The third possible choice, Jangiz Marri, has no political significance besides the only insignificant fact that he is Nawab Marri’s son. If he is appointed as the C.M. it will send a very wrong message to the Baloch nationalists that Mr. Sharif is pitting Mr. Marri against his own father and brothers who have taken a hard stance against the federal government. One of Islamabad’s oldest and deeply flawed policies has been the strategy of divide and rule among Balochs. But pitting a son against his father and brothers could be the worst and most extreme exhibition of that faulty policy.
Balochistan needs to get out of the old traditions to look forward. Here are three options we recommend.
First, the Pashtun mandate should be respected and the P.K.M.P. should be given an opportunity to elect Balochistan’s first full-time Pashtun chief minister. A respected figure like Nawab Ayaz Khan Jogezai, for example, could play that important role. This option may not work because it involves fielding a Pashtun chief minister in a dangerous situation against Baloch armed groups. Will a Pashtun nationalist be able to negotiate and influence the Baloch armed groups? If no, then the provincial government will ultimately fail in achieving its goal of stabilizing Balochistan. In that case, we also risk fanning Baloch-Pashtun communal disharmony.

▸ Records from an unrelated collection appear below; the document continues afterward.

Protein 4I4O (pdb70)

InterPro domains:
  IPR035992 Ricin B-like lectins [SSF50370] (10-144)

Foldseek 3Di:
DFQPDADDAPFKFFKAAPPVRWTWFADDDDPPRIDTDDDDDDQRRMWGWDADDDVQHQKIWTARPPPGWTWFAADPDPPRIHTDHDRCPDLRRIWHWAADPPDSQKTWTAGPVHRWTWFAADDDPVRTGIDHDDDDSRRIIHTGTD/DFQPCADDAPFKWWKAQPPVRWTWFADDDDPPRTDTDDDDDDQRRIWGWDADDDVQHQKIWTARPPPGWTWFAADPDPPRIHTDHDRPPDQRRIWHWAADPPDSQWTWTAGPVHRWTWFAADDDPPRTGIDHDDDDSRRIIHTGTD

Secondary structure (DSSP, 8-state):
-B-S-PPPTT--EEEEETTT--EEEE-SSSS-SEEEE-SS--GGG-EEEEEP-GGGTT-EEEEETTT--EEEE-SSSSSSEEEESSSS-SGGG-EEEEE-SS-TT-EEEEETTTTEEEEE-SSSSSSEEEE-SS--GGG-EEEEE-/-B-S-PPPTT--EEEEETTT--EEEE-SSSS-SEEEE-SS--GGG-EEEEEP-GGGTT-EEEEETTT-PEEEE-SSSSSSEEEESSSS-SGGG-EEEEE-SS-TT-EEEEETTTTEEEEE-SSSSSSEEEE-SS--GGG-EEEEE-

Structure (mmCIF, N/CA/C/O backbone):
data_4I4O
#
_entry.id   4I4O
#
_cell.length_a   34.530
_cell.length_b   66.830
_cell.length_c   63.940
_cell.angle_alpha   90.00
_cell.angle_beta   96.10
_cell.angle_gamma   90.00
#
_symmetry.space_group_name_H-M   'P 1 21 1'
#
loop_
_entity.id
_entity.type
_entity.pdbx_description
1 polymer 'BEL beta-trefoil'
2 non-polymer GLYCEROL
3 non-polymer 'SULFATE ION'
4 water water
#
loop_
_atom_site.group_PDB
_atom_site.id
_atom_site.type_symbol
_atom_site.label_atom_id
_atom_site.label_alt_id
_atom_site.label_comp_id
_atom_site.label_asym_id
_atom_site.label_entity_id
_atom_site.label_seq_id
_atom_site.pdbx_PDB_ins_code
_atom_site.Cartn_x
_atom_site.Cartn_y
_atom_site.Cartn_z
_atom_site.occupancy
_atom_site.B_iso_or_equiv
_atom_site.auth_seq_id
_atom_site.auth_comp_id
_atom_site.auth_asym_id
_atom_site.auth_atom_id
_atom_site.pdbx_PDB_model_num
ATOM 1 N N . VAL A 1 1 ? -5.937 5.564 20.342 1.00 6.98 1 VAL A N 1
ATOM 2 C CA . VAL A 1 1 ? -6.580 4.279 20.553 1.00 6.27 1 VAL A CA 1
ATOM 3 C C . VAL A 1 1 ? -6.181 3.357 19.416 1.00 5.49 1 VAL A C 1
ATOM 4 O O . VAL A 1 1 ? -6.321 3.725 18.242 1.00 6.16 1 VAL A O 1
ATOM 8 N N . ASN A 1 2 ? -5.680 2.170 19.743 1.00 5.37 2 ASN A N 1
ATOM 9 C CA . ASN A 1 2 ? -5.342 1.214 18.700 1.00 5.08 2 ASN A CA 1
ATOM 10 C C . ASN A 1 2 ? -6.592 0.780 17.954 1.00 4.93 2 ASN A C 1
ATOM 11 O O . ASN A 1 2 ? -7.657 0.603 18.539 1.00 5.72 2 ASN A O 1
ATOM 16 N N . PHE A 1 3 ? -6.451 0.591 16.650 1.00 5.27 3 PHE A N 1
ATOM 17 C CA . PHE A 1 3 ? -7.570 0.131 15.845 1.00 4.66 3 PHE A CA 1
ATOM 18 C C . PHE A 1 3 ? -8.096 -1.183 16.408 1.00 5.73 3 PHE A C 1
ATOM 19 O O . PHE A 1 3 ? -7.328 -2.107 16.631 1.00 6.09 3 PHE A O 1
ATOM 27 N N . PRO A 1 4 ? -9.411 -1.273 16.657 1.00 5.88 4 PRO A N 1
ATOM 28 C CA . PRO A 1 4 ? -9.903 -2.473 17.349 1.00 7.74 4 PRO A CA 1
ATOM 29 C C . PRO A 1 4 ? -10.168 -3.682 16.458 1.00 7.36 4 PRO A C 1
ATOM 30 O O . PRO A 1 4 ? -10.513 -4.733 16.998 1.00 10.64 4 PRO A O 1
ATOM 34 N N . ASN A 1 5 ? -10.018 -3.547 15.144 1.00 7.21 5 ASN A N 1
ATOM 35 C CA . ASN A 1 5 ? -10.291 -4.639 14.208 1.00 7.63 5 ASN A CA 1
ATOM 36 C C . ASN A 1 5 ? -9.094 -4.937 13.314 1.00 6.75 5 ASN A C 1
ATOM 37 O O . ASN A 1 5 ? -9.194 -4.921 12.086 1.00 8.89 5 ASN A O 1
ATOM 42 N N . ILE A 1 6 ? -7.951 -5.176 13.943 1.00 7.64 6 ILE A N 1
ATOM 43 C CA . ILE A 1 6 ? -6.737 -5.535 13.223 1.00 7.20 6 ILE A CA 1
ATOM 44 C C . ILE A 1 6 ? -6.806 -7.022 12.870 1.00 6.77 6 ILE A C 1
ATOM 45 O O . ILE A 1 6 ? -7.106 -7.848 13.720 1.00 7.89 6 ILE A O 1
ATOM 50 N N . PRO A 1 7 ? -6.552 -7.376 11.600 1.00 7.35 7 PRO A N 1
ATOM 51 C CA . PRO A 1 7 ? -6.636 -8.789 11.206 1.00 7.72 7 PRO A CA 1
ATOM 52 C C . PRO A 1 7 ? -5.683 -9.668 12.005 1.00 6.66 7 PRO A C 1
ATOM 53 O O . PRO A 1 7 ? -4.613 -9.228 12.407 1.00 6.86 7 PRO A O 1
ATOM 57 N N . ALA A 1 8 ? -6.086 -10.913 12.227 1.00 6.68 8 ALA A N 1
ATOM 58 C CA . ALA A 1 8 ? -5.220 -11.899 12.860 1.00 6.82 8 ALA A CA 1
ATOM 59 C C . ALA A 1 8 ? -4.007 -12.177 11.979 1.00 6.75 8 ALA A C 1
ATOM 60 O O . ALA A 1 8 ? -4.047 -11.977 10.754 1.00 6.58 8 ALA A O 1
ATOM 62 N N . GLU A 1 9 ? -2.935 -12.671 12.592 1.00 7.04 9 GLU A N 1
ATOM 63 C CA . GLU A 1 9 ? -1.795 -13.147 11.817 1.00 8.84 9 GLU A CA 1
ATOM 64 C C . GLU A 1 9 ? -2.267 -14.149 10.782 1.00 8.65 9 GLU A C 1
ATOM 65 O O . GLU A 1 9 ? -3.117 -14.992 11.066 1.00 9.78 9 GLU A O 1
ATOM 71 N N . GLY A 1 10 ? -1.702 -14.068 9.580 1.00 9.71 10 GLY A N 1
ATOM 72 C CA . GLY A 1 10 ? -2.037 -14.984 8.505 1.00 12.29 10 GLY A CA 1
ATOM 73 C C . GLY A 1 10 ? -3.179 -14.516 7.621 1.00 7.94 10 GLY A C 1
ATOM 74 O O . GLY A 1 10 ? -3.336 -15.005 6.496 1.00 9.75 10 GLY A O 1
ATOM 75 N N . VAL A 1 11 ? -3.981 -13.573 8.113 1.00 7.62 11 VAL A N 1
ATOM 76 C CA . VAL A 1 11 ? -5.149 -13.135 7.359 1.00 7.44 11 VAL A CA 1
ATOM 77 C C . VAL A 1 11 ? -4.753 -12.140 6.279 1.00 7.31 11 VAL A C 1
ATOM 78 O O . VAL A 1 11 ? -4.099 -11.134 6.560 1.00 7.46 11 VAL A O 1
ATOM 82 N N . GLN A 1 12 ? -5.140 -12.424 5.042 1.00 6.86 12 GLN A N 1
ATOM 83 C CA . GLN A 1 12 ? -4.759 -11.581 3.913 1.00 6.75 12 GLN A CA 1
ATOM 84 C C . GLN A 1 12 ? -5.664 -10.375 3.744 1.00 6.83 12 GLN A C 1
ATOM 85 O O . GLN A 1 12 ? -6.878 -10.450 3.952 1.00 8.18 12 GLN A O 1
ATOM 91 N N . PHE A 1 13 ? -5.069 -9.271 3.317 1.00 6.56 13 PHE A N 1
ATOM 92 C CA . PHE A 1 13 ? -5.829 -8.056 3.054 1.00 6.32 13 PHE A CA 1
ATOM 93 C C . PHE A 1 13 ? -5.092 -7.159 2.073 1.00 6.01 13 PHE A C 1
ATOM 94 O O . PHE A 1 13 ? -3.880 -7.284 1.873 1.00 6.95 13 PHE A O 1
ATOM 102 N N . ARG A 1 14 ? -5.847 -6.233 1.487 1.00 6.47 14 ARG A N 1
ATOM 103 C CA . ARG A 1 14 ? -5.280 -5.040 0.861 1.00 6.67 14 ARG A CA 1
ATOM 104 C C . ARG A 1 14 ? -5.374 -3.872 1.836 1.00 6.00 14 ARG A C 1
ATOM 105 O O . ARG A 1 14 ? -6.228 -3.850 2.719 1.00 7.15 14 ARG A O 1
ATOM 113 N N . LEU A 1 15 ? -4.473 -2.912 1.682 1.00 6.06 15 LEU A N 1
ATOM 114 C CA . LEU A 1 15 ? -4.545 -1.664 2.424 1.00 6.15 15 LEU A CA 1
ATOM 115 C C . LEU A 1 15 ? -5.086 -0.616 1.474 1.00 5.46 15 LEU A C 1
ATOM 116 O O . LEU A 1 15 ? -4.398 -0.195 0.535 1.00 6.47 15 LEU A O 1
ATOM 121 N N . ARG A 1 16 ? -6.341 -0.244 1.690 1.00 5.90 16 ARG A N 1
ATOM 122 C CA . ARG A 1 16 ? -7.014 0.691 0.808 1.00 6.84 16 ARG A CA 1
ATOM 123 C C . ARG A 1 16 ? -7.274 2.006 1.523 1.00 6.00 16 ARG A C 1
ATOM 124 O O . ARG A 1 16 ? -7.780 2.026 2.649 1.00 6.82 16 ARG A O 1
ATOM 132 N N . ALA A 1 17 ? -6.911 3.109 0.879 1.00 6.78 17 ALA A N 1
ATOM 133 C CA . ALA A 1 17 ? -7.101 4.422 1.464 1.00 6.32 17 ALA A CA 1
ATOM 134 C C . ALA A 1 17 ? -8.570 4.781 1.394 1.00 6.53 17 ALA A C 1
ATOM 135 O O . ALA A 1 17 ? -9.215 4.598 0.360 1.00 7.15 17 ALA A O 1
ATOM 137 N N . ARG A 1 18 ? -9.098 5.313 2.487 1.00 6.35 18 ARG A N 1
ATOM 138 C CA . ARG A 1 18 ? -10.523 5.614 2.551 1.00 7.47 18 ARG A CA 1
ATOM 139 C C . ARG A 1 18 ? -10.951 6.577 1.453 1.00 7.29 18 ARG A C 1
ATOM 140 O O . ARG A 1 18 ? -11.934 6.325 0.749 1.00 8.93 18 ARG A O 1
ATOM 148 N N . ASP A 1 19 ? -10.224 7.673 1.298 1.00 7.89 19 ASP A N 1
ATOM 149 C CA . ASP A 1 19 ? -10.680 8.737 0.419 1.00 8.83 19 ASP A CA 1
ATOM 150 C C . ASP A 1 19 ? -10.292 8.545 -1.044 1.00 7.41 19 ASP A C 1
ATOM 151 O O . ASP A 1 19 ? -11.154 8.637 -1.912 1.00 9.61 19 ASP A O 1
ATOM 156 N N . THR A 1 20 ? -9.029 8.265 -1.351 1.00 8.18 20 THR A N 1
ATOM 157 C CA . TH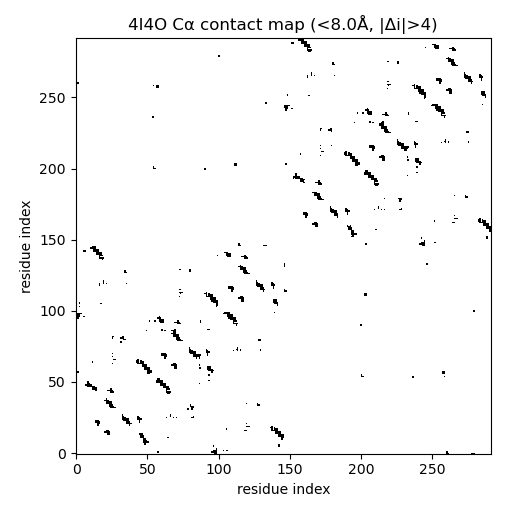R A 1 20 ? -8.692 8.048 -2.758 1.00 8.02 20 THR A CA 1
ATOM 158 C C . THR A 1 20 ? -9.230 6.722 -3.272 1.00 8.37 20 THR A C 1
ATOM 159 O O . THR A 1 20 ? -9.485 6.585 -4.462 1.00 8.61 20 THR A O 1
ATOM 163 N N . GLY A 1 21 ? -9.373 5.736 -2.396 1.00 7.37 21 GLY A N 1
ATOM 164 C CA . GLY A 1 21 ? -9.671 4.386 -2.832 1.00 8.44 21 GLY A CA 1
ATOM 165 C C . GLY A 1 21 ? -8.502 3.658 -3.475 1.00 7.79 21 GLY A C 1
ATOM 166 O O . GLY A 1 21 ? -8.683 2.582 -4.033 1.00 9.77 21 GLY A O 1
ATOM 167 N N . TYR A 1 22 ? -7.305 4.231 -3.411 1.00 7.73 22 TYR A N 1
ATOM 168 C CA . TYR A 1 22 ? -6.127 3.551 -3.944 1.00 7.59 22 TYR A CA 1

Second, former senator and the President of the National Party, Dr. Abdul Malik Baloch should be considered for the office of the Chief Minister. He would become Balochistan’s first non-tribal chief minister. Dr. Baloch represents Balochistan’s middle class and he has taken enormous personal risks and opposition to defend peaceful democratic norms in Balochistan’s politics. His appointment will give faith to his supporters and like-minded political forces that peaceful democratic struggle pays off. Also, his appointment will encourage and empower Balochistan’s middle class to the extent that any citizens in Balochistan can dream of becoming the highest public official of the province.
Third, Sardar Akhtar Mengal’s Balochistan National Party (B.N.P.) has performed very poorly in the elections and the prospects for him become the C.M. have soemehow faded away. Yet, Mr. Sharif can bring Mengal back and give him the important responsibility of heading Balochistan’s government. He is too important to be left behind. Mr. Mengal’s appointment may not benefit the P.M.L, P.K.M.P or the N.P. in terms of having their own party leaders on the coveted post. But pushing Mr. Mengal on the opposition benches will not be a very intelligent idea.
In case, the three majority parties do not reach consensus on one candidate, they should consider Mr. Mengal for the position. What distinguishes Mr. Mengal from the other candidates is his influence over Baloch nationalist politics. He heads the province’s largest political party which did not perform very well during the 2013 elections but Mr. Mengal is one of the last actual Baloch leaders who is still willing to negotiate with Pakistan. He should not be allowed to go to the camp that will cause problems for the new government.
Electing a dependable chief minister can help in addressing half of the problem in Balochistan while an incompetent and irresponsible C.M. like Nawab Aslam Raisani will aggravate the situation.